Não são poucas as qualidades de "Sombra do pavor": da ambientação soturna (cortesia da fotografia esplêndida de Nicholas Hayer) ao elenco de atores totalmente imersos em personagens que são, de certa forma, representações de setores da sociedade (médicos, padres, pessoas comuns), tudo funciona como um relógio. Clouzot usa sua câmera como uma espécie de voyeur, se infiltrando por entre as vielas da cidade, pelos quartos e consultórios, quase pelos pensamentos de seus moradores. Há uma profusão de ângulos inusitados, sempre buscando o melhor efeito no público, que é incapaz de resistir ao desenrolar da trama e buscar, assim como os personagens, descobrir quem, dentre eles, é capaz de um estrago tão grande através de um artifício tão simples. O roteiro faz questão de soltar pistas falsas (e até criar um falso desfecho, perto do fim), e construir sequências exemplares, como a cena do funeral - em que uma carta é jogada no meio da rua - ou na igreja - quando o remetente anônimo deixa que a carta flutue em direção aos fiéis. Clouzot se beneficia, também, de uma gama de personagens cujos segredos (ou meias-verdades) são essenciais ao mistério e à complexidade do enredo - que rendeu, em 1951, um remake americano, dirigido por Otto Preminger e chamado "Cartas venenosas" (The 13th letter).

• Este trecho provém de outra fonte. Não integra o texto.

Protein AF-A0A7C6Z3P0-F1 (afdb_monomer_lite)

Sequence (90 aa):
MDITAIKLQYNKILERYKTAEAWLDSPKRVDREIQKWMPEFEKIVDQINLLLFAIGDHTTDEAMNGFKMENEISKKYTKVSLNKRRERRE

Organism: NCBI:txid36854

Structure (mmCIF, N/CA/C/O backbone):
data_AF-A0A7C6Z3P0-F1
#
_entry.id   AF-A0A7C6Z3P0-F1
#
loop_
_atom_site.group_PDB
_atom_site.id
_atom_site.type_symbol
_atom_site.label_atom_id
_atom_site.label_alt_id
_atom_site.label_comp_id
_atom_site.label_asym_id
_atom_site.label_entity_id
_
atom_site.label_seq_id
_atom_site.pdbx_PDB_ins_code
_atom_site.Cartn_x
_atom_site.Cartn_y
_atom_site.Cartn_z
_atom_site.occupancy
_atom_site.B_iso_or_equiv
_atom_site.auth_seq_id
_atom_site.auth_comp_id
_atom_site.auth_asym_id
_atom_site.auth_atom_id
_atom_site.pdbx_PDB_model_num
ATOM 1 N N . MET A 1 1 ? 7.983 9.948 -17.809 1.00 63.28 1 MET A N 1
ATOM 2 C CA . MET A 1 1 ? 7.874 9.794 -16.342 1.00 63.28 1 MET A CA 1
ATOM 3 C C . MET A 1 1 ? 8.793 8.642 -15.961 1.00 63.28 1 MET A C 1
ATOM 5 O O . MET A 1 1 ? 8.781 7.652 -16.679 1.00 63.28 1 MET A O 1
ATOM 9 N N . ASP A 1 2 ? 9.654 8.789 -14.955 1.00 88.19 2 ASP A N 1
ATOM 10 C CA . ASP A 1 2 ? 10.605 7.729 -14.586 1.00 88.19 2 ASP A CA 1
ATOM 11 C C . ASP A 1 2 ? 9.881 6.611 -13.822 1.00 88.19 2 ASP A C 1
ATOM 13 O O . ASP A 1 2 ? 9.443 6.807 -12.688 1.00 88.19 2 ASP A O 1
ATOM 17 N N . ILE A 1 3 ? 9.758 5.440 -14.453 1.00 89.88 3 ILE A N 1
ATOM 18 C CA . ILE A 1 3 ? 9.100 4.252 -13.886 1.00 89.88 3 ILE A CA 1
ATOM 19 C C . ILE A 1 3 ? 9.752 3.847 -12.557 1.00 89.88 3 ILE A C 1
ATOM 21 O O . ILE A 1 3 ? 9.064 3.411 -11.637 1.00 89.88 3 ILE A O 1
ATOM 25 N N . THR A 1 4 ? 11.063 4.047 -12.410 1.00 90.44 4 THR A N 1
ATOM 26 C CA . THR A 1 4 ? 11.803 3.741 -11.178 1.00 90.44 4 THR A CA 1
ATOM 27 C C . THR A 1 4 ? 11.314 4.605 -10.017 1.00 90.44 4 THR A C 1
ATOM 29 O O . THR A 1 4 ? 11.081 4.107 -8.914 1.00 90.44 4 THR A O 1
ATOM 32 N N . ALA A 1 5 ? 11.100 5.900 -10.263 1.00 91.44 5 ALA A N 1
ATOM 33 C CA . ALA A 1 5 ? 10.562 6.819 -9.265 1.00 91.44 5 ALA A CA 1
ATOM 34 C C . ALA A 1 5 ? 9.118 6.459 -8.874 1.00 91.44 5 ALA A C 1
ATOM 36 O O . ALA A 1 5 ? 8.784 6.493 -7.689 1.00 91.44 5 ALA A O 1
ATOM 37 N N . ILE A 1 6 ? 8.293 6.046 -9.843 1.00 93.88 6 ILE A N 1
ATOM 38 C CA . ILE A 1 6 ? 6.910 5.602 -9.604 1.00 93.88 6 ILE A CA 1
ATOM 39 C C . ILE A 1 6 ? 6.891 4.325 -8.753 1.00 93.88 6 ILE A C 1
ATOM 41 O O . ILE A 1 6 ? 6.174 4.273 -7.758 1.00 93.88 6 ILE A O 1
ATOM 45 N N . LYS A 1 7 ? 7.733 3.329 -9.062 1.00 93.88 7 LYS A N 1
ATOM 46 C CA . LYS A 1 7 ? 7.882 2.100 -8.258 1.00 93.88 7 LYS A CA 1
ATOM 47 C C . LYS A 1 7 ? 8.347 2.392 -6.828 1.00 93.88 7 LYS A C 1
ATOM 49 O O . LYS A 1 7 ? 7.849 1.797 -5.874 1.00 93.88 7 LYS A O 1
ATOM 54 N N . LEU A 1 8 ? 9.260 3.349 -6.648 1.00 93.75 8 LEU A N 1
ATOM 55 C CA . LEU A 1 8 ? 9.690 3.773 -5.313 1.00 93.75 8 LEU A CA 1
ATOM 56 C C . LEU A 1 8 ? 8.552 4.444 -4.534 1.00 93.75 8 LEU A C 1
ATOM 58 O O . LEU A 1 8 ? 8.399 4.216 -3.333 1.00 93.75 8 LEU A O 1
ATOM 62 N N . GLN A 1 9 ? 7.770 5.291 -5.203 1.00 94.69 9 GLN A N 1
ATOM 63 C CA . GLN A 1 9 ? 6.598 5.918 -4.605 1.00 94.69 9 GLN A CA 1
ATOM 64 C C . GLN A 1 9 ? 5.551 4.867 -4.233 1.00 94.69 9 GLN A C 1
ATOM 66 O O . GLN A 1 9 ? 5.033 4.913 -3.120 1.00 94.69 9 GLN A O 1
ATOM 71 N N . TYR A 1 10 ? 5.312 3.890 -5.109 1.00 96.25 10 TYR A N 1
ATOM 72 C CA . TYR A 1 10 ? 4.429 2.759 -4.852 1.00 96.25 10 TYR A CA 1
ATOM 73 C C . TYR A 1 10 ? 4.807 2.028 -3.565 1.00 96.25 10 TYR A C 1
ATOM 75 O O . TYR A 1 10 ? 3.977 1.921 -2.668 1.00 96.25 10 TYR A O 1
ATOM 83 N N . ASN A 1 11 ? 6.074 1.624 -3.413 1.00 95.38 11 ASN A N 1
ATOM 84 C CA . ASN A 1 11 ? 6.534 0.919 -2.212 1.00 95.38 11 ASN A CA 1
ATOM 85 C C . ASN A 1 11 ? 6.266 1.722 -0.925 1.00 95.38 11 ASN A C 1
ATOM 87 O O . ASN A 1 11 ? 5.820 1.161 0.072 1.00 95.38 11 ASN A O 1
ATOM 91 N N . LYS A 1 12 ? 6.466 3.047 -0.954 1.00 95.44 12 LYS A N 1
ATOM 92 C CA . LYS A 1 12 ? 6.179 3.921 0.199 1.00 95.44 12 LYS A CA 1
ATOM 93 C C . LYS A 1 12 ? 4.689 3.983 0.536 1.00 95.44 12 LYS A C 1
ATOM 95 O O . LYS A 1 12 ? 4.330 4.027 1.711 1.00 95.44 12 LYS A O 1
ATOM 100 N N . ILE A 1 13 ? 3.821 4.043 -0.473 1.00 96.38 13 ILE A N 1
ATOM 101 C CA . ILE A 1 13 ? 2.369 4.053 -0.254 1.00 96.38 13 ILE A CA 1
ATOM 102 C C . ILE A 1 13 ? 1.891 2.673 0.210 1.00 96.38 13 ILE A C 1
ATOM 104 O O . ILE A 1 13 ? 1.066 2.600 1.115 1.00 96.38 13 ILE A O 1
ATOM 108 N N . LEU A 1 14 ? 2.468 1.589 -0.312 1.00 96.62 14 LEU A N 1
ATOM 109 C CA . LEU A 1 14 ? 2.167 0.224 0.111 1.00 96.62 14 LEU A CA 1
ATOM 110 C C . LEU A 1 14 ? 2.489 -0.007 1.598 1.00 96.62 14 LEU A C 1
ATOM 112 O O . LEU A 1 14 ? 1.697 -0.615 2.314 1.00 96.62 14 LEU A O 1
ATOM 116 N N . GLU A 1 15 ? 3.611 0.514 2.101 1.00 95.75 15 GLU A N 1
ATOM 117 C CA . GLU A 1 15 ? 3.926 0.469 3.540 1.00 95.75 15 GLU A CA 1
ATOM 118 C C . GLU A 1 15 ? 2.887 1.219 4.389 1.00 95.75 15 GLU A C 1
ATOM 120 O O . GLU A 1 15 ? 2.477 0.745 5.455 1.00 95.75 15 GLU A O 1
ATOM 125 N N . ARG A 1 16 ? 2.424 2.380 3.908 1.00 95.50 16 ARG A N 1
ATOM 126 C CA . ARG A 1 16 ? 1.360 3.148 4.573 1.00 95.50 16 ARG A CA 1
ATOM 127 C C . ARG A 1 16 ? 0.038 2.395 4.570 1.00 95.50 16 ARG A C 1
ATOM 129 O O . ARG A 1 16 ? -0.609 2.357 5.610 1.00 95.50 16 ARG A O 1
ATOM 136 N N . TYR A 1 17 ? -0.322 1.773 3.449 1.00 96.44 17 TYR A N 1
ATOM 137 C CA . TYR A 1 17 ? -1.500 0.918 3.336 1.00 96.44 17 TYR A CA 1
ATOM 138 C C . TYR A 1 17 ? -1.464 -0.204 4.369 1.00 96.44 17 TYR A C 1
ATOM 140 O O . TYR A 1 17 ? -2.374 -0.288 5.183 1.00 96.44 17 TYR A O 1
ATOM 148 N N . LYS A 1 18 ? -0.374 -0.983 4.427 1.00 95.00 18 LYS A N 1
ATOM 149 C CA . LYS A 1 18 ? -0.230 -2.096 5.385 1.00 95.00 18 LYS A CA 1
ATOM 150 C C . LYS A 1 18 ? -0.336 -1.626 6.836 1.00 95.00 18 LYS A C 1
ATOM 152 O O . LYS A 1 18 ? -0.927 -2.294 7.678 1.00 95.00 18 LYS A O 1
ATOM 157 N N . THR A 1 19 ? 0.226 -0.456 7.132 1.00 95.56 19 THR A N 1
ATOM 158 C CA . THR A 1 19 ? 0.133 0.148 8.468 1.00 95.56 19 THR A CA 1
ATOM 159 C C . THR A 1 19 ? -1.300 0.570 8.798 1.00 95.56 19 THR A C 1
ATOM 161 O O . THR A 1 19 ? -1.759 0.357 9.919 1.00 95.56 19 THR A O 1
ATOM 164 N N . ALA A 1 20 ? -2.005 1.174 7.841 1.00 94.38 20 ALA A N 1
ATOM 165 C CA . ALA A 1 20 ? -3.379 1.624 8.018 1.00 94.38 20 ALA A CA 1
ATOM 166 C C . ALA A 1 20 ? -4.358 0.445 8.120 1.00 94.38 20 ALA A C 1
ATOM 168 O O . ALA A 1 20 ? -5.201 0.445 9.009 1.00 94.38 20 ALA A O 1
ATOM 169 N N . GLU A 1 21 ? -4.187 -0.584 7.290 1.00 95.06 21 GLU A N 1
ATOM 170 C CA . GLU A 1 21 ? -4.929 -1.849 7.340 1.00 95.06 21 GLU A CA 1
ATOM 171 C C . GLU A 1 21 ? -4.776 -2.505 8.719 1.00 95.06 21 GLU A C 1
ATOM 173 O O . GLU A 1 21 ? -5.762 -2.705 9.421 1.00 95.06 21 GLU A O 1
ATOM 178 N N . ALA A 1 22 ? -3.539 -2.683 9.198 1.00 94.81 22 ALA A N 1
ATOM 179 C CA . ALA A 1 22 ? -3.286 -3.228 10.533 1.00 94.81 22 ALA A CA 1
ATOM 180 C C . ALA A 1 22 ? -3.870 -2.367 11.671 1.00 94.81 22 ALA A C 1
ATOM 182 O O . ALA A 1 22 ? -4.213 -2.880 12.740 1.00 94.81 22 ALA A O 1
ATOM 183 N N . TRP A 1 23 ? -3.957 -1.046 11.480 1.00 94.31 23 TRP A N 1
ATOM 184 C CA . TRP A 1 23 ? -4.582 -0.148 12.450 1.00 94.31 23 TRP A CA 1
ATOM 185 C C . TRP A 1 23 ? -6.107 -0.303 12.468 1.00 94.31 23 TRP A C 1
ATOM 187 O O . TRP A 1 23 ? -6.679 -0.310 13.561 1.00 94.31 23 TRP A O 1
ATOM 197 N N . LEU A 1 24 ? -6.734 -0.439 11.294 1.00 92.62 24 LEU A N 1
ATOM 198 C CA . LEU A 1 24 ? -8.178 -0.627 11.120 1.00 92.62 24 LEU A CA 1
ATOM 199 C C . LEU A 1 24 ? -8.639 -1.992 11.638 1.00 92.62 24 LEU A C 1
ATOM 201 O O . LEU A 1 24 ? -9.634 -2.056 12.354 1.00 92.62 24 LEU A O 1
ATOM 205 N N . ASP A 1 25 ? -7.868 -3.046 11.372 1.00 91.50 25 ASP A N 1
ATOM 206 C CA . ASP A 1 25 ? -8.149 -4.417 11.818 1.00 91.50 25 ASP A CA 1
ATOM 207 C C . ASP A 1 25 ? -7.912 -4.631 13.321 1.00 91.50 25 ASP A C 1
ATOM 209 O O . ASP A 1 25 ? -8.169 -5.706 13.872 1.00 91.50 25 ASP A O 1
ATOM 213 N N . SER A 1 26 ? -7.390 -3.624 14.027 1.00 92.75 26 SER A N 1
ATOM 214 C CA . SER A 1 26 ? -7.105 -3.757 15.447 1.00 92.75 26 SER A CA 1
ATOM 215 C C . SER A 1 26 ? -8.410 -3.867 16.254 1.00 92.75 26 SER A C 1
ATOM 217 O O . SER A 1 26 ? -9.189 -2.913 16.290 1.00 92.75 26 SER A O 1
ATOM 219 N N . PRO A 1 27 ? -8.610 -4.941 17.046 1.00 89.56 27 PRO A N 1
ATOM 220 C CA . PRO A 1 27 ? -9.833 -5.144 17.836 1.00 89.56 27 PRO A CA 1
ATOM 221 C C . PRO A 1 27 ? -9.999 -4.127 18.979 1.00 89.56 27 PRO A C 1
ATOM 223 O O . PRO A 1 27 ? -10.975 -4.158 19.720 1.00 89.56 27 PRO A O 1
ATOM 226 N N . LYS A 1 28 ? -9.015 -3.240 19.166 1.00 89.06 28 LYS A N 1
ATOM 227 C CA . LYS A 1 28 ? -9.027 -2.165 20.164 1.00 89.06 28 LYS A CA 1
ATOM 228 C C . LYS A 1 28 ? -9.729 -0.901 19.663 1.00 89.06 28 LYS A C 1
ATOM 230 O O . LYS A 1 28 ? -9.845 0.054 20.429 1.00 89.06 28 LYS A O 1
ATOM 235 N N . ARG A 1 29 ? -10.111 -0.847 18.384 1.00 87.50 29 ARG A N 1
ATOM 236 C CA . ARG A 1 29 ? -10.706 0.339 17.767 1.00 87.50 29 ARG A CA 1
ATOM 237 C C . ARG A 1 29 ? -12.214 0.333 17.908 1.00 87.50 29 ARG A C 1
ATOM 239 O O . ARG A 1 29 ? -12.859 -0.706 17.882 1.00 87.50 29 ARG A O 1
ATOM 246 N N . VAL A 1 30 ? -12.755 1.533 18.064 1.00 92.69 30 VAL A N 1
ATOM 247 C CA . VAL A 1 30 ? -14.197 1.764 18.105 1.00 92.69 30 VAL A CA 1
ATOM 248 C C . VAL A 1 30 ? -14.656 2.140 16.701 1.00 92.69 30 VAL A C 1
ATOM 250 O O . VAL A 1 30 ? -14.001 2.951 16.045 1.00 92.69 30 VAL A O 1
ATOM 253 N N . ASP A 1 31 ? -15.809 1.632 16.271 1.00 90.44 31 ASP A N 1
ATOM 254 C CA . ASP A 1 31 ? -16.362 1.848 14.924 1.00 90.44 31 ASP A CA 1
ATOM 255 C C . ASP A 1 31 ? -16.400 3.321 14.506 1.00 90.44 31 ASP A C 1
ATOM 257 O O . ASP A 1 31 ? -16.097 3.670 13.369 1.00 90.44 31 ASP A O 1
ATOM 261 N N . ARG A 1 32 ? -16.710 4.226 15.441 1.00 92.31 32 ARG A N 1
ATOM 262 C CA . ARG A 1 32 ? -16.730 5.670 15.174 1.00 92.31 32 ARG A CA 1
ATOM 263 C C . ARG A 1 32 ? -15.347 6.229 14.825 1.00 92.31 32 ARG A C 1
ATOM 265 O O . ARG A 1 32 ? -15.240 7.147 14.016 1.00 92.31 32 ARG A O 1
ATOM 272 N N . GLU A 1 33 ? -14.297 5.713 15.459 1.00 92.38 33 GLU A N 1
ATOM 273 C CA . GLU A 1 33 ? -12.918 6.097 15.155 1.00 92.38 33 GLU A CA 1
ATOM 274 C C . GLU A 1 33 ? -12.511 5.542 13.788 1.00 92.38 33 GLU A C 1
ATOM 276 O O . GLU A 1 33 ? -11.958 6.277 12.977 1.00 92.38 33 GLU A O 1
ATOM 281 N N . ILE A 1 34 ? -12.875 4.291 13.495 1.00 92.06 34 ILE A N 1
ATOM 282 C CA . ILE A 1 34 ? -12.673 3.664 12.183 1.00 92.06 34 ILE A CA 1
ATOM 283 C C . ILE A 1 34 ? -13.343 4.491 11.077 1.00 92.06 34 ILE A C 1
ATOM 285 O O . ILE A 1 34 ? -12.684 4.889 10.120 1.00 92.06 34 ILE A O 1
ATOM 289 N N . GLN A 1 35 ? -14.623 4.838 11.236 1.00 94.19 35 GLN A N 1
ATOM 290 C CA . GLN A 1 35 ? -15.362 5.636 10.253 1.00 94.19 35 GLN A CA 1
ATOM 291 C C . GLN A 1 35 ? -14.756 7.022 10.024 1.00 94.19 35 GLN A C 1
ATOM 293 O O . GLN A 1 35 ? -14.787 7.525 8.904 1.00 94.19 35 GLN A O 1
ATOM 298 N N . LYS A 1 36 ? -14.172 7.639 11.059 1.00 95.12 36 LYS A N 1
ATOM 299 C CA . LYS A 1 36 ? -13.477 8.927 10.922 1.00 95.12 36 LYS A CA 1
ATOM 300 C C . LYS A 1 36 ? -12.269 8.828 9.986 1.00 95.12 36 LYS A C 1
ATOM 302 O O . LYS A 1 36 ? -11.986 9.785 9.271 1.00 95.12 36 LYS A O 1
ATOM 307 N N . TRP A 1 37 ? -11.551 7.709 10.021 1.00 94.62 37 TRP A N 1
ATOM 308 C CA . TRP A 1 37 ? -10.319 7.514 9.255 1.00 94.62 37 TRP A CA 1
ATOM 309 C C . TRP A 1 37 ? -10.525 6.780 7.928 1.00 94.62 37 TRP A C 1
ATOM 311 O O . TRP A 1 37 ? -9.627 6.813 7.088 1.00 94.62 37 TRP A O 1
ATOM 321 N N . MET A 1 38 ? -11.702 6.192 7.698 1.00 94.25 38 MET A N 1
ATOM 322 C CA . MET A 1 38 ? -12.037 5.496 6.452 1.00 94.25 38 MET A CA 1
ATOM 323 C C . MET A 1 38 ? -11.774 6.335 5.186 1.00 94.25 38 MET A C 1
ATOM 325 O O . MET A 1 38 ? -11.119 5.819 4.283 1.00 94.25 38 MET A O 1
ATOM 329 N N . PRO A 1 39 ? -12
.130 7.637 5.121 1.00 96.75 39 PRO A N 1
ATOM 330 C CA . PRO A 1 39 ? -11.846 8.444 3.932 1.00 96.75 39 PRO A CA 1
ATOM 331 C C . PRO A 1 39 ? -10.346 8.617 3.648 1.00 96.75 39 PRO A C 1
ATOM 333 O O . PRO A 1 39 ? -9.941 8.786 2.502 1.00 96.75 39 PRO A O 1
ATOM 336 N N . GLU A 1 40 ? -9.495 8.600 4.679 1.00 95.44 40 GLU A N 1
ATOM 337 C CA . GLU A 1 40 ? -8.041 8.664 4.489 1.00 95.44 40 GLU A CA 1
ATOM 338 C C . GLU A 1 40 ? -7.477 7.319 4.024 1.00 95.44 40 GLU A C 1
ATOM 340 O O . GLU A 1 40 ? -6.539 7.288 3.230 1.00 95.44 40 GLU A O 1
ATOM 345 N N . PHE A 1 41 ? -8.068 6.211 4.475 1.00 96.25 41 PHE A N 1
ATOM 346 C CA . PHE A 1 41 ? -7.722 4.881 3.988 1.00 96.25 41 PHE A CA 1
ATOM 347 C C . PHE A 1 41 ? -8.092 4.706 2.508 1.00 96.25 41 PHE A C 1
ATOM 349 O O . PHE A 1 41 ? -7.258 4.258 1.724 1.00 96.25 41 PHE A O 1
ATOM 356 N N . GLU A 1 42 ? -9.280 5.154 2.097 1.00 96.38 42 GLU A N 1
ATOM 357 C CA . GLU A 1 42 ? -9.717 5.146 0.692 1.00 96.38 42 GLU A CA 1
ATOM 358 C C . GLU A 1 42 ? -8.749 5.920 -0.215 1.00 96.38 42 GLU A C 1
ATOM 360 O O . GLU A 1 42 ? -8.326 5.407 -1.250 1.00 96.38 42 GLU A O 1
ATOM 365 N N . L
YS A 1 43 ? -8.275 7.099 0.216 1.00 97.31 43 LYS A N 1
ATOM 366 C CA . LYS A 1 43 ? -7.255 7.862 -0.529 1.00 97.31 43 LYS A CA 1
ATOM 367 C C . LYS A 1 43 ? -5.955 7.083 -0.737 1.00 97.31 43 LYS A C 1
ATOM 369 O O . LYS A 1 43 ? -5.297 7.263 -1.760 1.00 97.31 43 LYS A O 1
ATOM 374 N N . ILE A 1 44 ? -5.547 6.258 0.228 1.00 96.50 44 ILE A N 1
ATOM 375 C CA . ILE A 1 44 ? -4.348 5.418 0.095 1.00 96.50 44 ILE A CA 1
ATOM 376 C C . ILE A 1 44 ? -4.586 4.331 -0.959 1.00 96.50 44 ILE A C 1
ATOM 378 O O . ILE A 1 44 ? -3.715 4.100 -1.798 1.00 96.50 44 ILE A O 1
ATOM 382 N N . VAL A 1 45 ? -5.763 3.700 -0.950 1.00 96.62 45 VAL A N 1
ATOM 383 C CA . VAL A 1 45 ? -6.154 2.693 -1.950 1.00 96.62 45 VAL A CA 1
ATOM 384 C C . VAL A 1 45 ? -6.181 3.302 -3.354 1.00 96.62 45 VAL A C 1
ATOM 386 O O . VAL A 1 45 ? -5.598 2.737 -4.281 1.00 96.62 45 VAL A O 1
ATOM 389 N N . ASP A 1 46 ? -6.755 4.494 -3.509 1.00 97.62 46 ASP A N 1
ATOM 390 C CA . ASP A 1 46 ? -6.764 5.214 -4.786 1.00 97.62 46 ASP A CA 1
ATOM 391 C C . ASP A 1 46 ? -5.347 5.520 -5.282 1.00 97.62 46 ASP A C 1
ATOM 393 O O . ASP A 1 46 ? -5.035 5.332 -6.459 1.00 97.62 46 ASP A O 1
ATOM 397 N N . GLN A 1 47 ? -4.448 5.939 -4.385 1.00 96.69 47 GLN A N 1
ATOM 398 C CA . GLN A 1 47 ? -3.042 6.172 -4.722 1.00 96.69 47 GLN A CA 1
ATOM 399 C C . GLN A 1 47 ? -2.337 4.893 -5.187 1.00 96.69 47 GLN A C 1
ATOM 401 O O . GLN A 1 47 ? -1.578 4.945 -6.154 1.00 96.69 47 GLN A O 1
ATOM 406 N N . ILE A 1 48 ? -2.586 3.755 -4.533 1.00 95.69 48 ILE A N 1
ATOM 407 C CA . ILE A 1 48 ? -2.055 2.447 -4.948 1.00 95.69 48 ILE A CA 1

"Sombra do pavor" é um filme de suspense exemplar! Oferece à audiência uma trama consistente e intrigante, uma direção inteligente - que evita o clichê - e um elenco sob medida. Foge dos sustos fáceis e do sangue aos borbotões e opta pela angústia psicológica, enfatizada por um visual caprichado e extremamente meticuloso. Clouzot chega, em momentos de extrema sofisticação narrativa, a filmar sob o ponto de vista das cartas, dando a elas o status de personagem - nada mais justo quando se trata de um filme em que elas são praticamente as protagonistas. Pode até lembrar "As bruxas de Salem" - a peça teatral de Arhur Miller sobre a histeria coletiva no interior de Massasuchets no século XVII - mas tem personalidade própria e demonstra, sem espaços para qualquer dúvida, que Henri-Georges Clouzot foi um dos maiores cineastas da Europa e um dos mestres do gênero.